Below are lines of records; copy exactly those from the one containing "ATOM 199 O O" through the one containing "ATOM 206 O O", leaving the pictures behind.
***** Material for the task *****
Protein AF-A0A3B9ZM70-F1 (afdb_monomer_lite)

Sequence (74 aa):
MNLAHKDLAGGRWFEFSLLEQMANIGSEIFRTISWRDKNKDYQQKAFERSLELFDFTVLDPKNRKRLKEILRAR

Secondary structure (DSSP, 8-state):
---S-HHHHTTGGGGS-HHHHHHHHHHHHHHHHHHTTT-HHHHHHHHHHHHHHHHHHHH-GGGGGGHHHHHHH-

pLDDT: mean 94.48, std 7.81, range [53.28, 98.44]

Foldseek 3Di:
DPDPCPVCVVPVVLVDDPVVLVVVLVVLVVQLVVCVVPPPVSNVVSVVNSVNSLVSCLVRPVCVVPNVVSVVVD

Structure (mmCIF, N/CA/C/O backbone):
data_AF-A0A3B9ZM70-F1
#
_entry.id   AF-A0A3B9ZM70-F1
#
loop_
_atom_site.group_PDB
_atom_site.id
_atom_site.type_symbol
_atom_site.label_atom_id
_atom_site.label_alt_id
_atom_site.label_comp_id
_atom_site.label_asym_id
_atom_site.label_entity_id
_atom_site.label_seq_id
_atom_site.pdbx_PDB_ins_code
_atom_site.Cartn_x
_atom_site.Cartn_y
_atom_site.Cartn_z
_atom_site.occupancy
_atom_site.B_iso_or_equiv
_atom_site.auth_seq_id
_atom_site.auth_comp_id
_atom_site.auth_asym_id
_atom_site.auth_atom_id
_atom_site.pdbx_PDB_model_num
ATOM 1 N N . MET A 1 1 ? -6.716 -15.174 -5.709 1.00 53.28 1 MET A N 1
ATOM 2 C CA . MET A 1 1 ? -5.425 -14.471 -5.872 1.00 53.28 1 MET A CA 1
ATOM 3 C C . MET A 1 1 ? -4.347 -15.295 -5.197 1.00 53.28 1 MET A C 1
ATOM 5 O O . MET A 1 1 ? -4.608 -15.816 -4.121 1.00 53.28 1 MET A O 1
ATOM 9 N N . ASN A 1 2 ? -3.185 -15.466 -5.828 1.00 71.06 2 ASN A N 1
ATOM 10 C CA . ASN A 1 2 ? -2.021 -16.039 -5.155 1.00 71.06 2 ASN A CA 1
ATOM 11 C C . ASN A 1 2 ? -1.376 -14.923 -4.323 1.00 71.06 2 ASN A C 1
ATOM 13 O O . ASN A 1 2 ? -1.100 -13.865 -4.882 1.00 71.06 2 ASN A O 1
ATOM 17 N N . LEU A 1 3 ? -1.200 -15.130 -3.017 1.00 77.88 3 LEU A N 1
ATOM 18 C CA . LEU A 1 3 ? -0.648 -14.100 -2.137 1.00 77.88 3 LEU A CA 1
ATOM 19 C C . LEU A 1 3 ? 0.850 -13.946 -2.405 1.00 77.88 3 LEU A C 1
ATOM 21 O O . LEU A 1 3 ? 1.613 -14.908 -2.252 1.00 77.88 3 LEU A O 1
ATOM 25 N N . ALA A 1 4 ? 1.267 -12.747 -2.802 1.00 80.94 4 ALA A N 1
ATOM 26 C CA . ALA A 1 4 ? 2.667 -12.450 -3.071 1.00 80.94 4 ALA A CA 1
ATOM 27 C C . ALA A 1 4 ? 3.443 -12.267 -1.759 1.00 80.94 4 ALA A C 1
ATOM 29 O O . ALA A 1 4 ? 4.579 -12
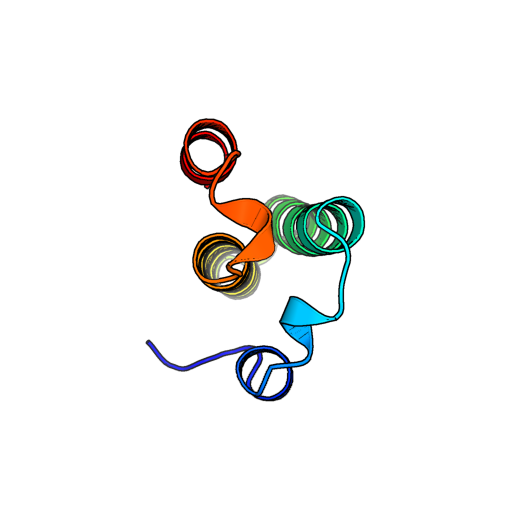.730 -1.653 1.00 80.94 4 ALA A O 1
ATOM 30 N N . HIS A 1 5 ? 2.815 -11.674 -0.736 1.00 83.25 5 HIS A N 1
ATOM 31 C CA . HIS A 1 5 ? 3.426 -11.461 0.578 1.00 83.25 5 HIS A CA 1
ATOM 32 C C . HIS A 1 5 ? 2.831 -12.373 1.656 1.00 83.25 5 HIS A C 1
ATOM 34 O O . HIS A 1 5 ? 2.106 -11.933 2.551 1.00 83.25 5 HIS A O 1
ATOM 40 N N . LYS A 1 6 ? 3.179 -13.663 1.599 1.00 80.50 6 LYS A N 1
ATOM 41 C CA . LYS A 1 6 ? 2.672 -14.687 2.532 1.00 80.50 6 LYS A CA 1
ATOM 42 C C . LYS A 1 6 ? 2.932 -14.347 4.006 1.00 80.50 6 LYS A C 1
ATOM 44 O O . LYS A 1 6 ? 2.030 -14.493 4.824 1.00 80.50 6 LYS A O 1
ATOM 49 N N . ASP A 1 7 ? 4.114 -13.824 4.329 1.00 77.88 7 ASP A N 1
ATOM 50 C CA . ASP A 1 7 ? 4.468 -13.456 5.709 1.00 77.88 7 ASP A CA 1
ATOM 51 C C . ASP A 1 7 ? 3.693 -12.226 6.207 1.00 77.88 7 ASP A C 1
ATOM 53 O O . ASP A 1 7 ? 3.352 -12.130 7.384 1.00 77.88 7 ASP A O 1
ATOM 57 N N . LEU A 1 8 ? 3.378 -11.285 5.310 1.00 84.94 8 LEU A N 1
ATOM 58 C CA . LEU A 1 8 ? 2.576 -10.106 5.649 1.00 84.94 8 LEU A CA 1
ATOM 59 C C . LEU A 1 8 ? 1.110 -10.485 5.871 1.00 84.94 8 LEU A C 1
ATOM 61 O O . LEU A 1 8 ? 0.500 -10.009 6.830 1.00 84.94 8 LEU A O 1
ATOM 65 N N . ALA A 1 9 ? 0.588 -11.400 5.049 1.00 79.06 9 ALA A N 1
ATOM 66 C CA . ALA A 1 9 ? -0.738 -11.987 5.223 1.00 79.06 9 ALA A CA 1
ATOM 67 C C . ALA A 1 9 ? -0.877 -12.754 6.552 1.00 79.06 9 ALA A C 1
ATOM 69 O O . ALA A 1 9 ? -1.974 -12.844 7.095 1.00 79.06 9 ALA A O 1
ATOM 70 N N . GLY A 1 10 ? 0.233 -13.256 7.109 1.00 80.81 10 GLY A N 1
ATOM 71 C CA . GLY A 1 10 ? 0.299 -13.916 8.417 1.00 80.81 10 GLY A CA 1
ATOM 72 C C . GLY A 1 10 ? 0.127 -12.994 9.633 1.00 80.81 10 GLY A C 1
ATOM 73 O O . GLY A 1 10 ? 0.310 -13.446 10.758 1.00 80.81 10 GLY A O 1
ATOM 74 N N . GLY A 1 11 ? -0.205 -11.713 9.434 1.00 84.62 11 GLY A N 1
ATOM 75 C CA . GLY A 1 11 ? -0.517 -10.757 10.503 1.00 84.62 11 GLY A CA 1
ATOM 76 C C . GLY A 1 11 ? 0.567 -9.709 10.761 1.00 84.62 11 GLY A C 1
ATOM 77 O O . GLY A 1 11 ? 0.260 -8.659 11.321 1.00 84.62 11 GLY A O 1
ATOM 78 N N . ARG A 1 12 ? 1.798 -9.912 10.269 1.00 92.88 12 ARG A N 1
ATOM 79 C CA . ARG A 1 12 ? 2.904 -8.946 10.426 1.00 92.88 12 ARG A CA 1
ATOM 80 C C . ARG A 1 12 ? 2.579 -7.573 9.832 1.00 92.88 12 ARG A C 1
ATOM 82 O O . ARG A 1 12 ? 3.037 -6.554 10.336 1.00 92.88 12 ARG A O 1
ATOM 89 N N . TRP A 1 13 ? 1.759 -7.517 8.779 1.00 96.81 13 TRP A N 1
ATOM 90 C CA . TRP A 1 13 ? 1.344 -6.239 8.191 1.00 96.81 13 TRP A CA 1
ATOM 91 C C . TRP A 1 13 ? 0.622 -5.322 9.186 1.00 96.81 13 TRP A C 1
ATOM 93 O O . TRP A 1 13 ? 0.736 -4.098 9.106 1.00 96.81 13 TRP A O 1
ATOM 103 N N . PHE A 1 14 ? -0.101 -5.908 10.143 1.00 96.69 14 PHE A N 1
ATOM 104 C CA . PHE A 1 14 ? -0.867 -5.166 11.141 1.00 96.69 14 PHE A CA 1
ATOM 105 C C . PHE A 1 14 ? 0.020 -4.688 12.296 1.00 96.69 14 PHE A C 1
ATOM 107 O O . PHE A 1 14 ? -0.469 -4.001 13.186 1.00 96.69 14 PHE A O 1
ATOM 114 N N . GLU A 1 15 ? 1.315 -4.998 12.313 1.00 96.50 15 GLU A N 1
ATOM 115 C CA . GLU A 1 15 ? 2.255 -4.414 13.279 1.00 96.50 15 GLU A CA 1
ATOM 116 C C . GLU A 1 15 ? 2.687 -3.009 12.849 1.00 96.50 15 GLU A C 1
ATOM 118 O O . GLU A 1 15 ? 2.924 -2.145 13.690 1.00 96.50 15 GLU A O 1
ATOM 123 N N . PHE A 1 16 ? 2.698 -2.746 11.540 1.00 97.69 16 PHE A N 1
ATOM 124 C CA . PHE A 1 16 ? 3.023 -1.436 10.995 1.00 97.69 16 PHE A CA 1
ATOM 125 C C . PHE A 1 16 ? 1.970 -0.381 11.368 1.00 97.69 16 PHE A C 1
ATOM 127 O O . PHE A 1 16 ? 0.758 -0.636 11.434 1.00 97.69 16 PHE A O 1
ATOM 134 N N . SER A 1 17 ? 2.437 0.846 11.587 1.00 97.75 17 SER A N 1
ATOM 135 C CA . SER A 1 17 ? 1.593 2.038 11.596 1.00 97.75 17 SER A CA 1
ATOM 136 C C . SER A 1 17 ? 1.003 2.287 10.205 1.00 97.75 17 SER A C 1
ATOM 138 O O . SER A 1 17 ? 1.551 1.851 9.193 1.00 97.75 17 SER A O 1
ATOM 140 N N . LEU A 1 18 ? -0.089 3.053 10.126 1.00 97.81 18 LEU A N 1
ATOM 141 C CA . LEU A 1 18 ? -0.662 3.436 8.830 1.00 97.81 18 LEU A CA 1
ATOM 142 C C . LEU A 1 18 ? 0.375 4.143 7.937 1.00 97.81 18 LEU A C 1
ATOM 144 O O . LEU A 1 18 ? 0.388 3.927 6.731 1.00 97.81 18 LEU A O 1
ATOM 148 N N . LEU A 1 19 ? 1.268 4.955 8.514 1.00 98.06 19 LEU A N 1
ATOM 149 C CA . LEU A 1 19 ? 2.322 5.633 7.755 1.00 98.06 19 LEU A CA 1
ATOM 150 C C . LEU A 1 19 ? 3.283 4.627 7.105 1.00 98.06 19 LEU A C 1
ATOM 152 O O . LEU A 1 19 ? 3.584 4.747 5.920 1.00 98.06 19 LEU A O 1
ATOM 156 N N . GLU A 1 20 ? 3.727 3.620 7.856 1.00 98.38 20 GLU A N 1
ATOM 157 C CA . GLU A 1 20 ? 4.607 2.561 7.351 1.00 98.38 20 GLU A CA 1
ATOM 158 C C . GLU A 1 20 ? 3.903 1.681 6.312 1.00 98.38 20 GLU A C 1
ATOM 160 O O . GLU A 1 20 ? 4.503 1.346 5.289 1.00 98.38 20 GLU A O 1
ATOM 165 N N . GLN A 1 21 ? 2.623 1.353 6.519 1.00 98.19 21 GLN A N 1
ATOM 166 C CA . GLN A 1 21 ? 1.815 0.633 5.528 1.00 98.19 21 GLN A CA 1
ATOM 167 C C . GLN A 1 21 ? 1.757 1.415 4.205 1.00 98.19 21 GLN A C 1
ATOM 169 O O . GLN A 1 21 ? 2.070 0.871 3.145 1.00 98.19 21 GLN A O 1
ATOM 174 N N . MET A 1 22 ? 1.453 2.717 4.264 1.00 98.19 22 MET A N 1
ATOM 175 C CA . MET A 1 22 ? 1.398 3.580 3.077 1.00 98.19 22 MET A CA 1
ATOM 176 C C . MET A 1 22 ? 2.771 3.775 2.417 1.00 98.19 22 MET A C 1
ATOM 178 O O . MET A 1 22 ? 2.851 3.825 1.191 1.00 98.19 22 MET A O 1
ATOM 182 N N . ALA A 1 23 ? 3.862 3.844 3.187 1.00 98.25 23 ALA A N 1
ATOM 183 C CA . ALA A 1 23 ? 5.219 3.947 2.643 1.00 98.25 23 ALA A CA 1
ATOM 184 C C . ALA A 1 23 ? 5.632 2.683 1.863 1.00 98.25 23 ALA A C 1
ATOM 186 O O . ALA A 1 23 ? 6.230 2.767 0.783 1.00 98.25 23 ALA A O 1
ATOM 187 N N . ASN A 1 24 ? 5.268 1.505 2.373 1.00 98.06 24 ASN A N 1
ATOM 188 C CA . ASN A 1 24 ? 5.492 0.233 1.687 1.00 98.06 24 ASN A CA 1
ATOM 189 C C . ASN A 1 24 ? 4.638 0.118 0.410 1.00 98.06 24 ASN A C 1
ATOM 191 O O . ASN A 1 24 ? 5.170 -0.242 -0.642 1.00 98.06 24 ASN A O 1
ATOM 195 N N . ILE A 1 25 ? 3.357 0.509 0.461 1.00 98.38 25 ILE A N 1
ATOM 196 C CA . ILE A 1 25 ? 2.487 0.608 -0.727 1.00 98.38 25 ILE A CA 1
ATOM 197 C C . ILE A 1 25 ? 3.104 1.546 -1.774 1.00 98.38 25 ILE A C 1
ATOM 199 O O . ILE A 1 25 ? 3.239 1.180 -2.943 1.00 98.38 25 ILE A O 1
ATOM 203 N N . GLY A 1 26 ? 3.55
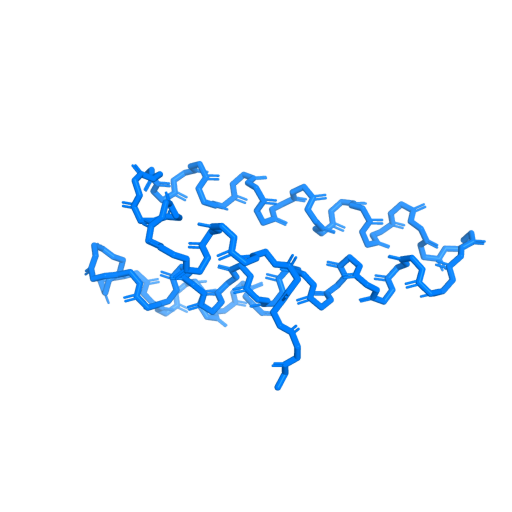1 2.734 -1.354 1.00 98.31 26 GLY A N 1
ATOM 204 C CA . GLY A 1 26 ? 4.204 3.709 -2.229 1.00 98.31 26 GLY A CA 1
ATOM 205 C C . GLY A 1 26 ? 5.455 3.156 -2.916 1.00 98.31 26 GLY A C 1
ATOM 206 O O . GLY A 1 26 ? 5.710 3.468 -4.077 1.00 98.31 26 GLY A O 1
ATOM 207 N N . SER A 1 27 ? 6.195 2.268 -2.247 1.00 98.06 27 SER A N 1
ATOM 208 C CA . SER A 1 27 ? 7.354 1.591 -2.838 1.00 98.06 27 SER A CA 1
ATOM 209 C C . SER A 1 27 ? 6.963 0.633 -3.973 1.00 98.06 27 SER A C 1
ATOM 211 O O . SER A 1 27 ? 7.654 0.585 -4.991 1.00 98.06 27 SER A O 1
ATOM 213 N N . GLU A 1 28 ? 5.850 -0.100 -3.854 1.00 98.06 28 GLU A N 1
ATOM 214 C CA . GLU A 1 28 ? 5.331 -0.947 -4.943 1.00 98.06 28 GLU A CA 1
ATOM 215 C C . GLU A 1 28 ? 4.775 -0.120 -6.110 1.00 98.06 28 GLU A C 1
ATOM 217 O O . GLU A 1 28 ? 5.020 -0.449 -7.275 1.00 98.06 28 GLU A O 1
ATOM 222 N N . ILE A 1 29 ? 4.125 1.013 -5.829 1.00 98.31 29 ILE A N 1
ATOM 223 C CA . ILE A 1 29 ? 3.701 1.965 -6.869 1.00 98.31 29 ILE A CA 1
ATOM 224 C C . ILE A 1 29 ? 4.924 2.525 -7.608 1.00 98.31 29 ILE A C 1
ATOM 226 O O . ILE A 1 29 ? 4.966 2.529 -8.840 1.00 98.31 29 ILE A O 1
*****
Answer below »
ATOM 199 O O . ILE A 1 25 ? 3.239 1.180 -2.943 1.00 98.38 25 ILE A O 1
ATOM 203 N N . GLY A 1 26 ? 3.55
1 2.734 -1.354 1.00 98.31 26 GLY A N 1
ATOM 204 C CA . GLY A 1 26 ? 4.204 3.709 -2.229 1.00 98.31 26 GLY A CA 1
ATOM 205 C C . GLY A 1 26 ? 5.455 3.156 -2.916 1.00 98.31 26 GLY A C 1
ATOM 206 O O . GLY A 1 26 ? 5.710 3.468 -4.077 1.00 98.31 26 GLY A O 1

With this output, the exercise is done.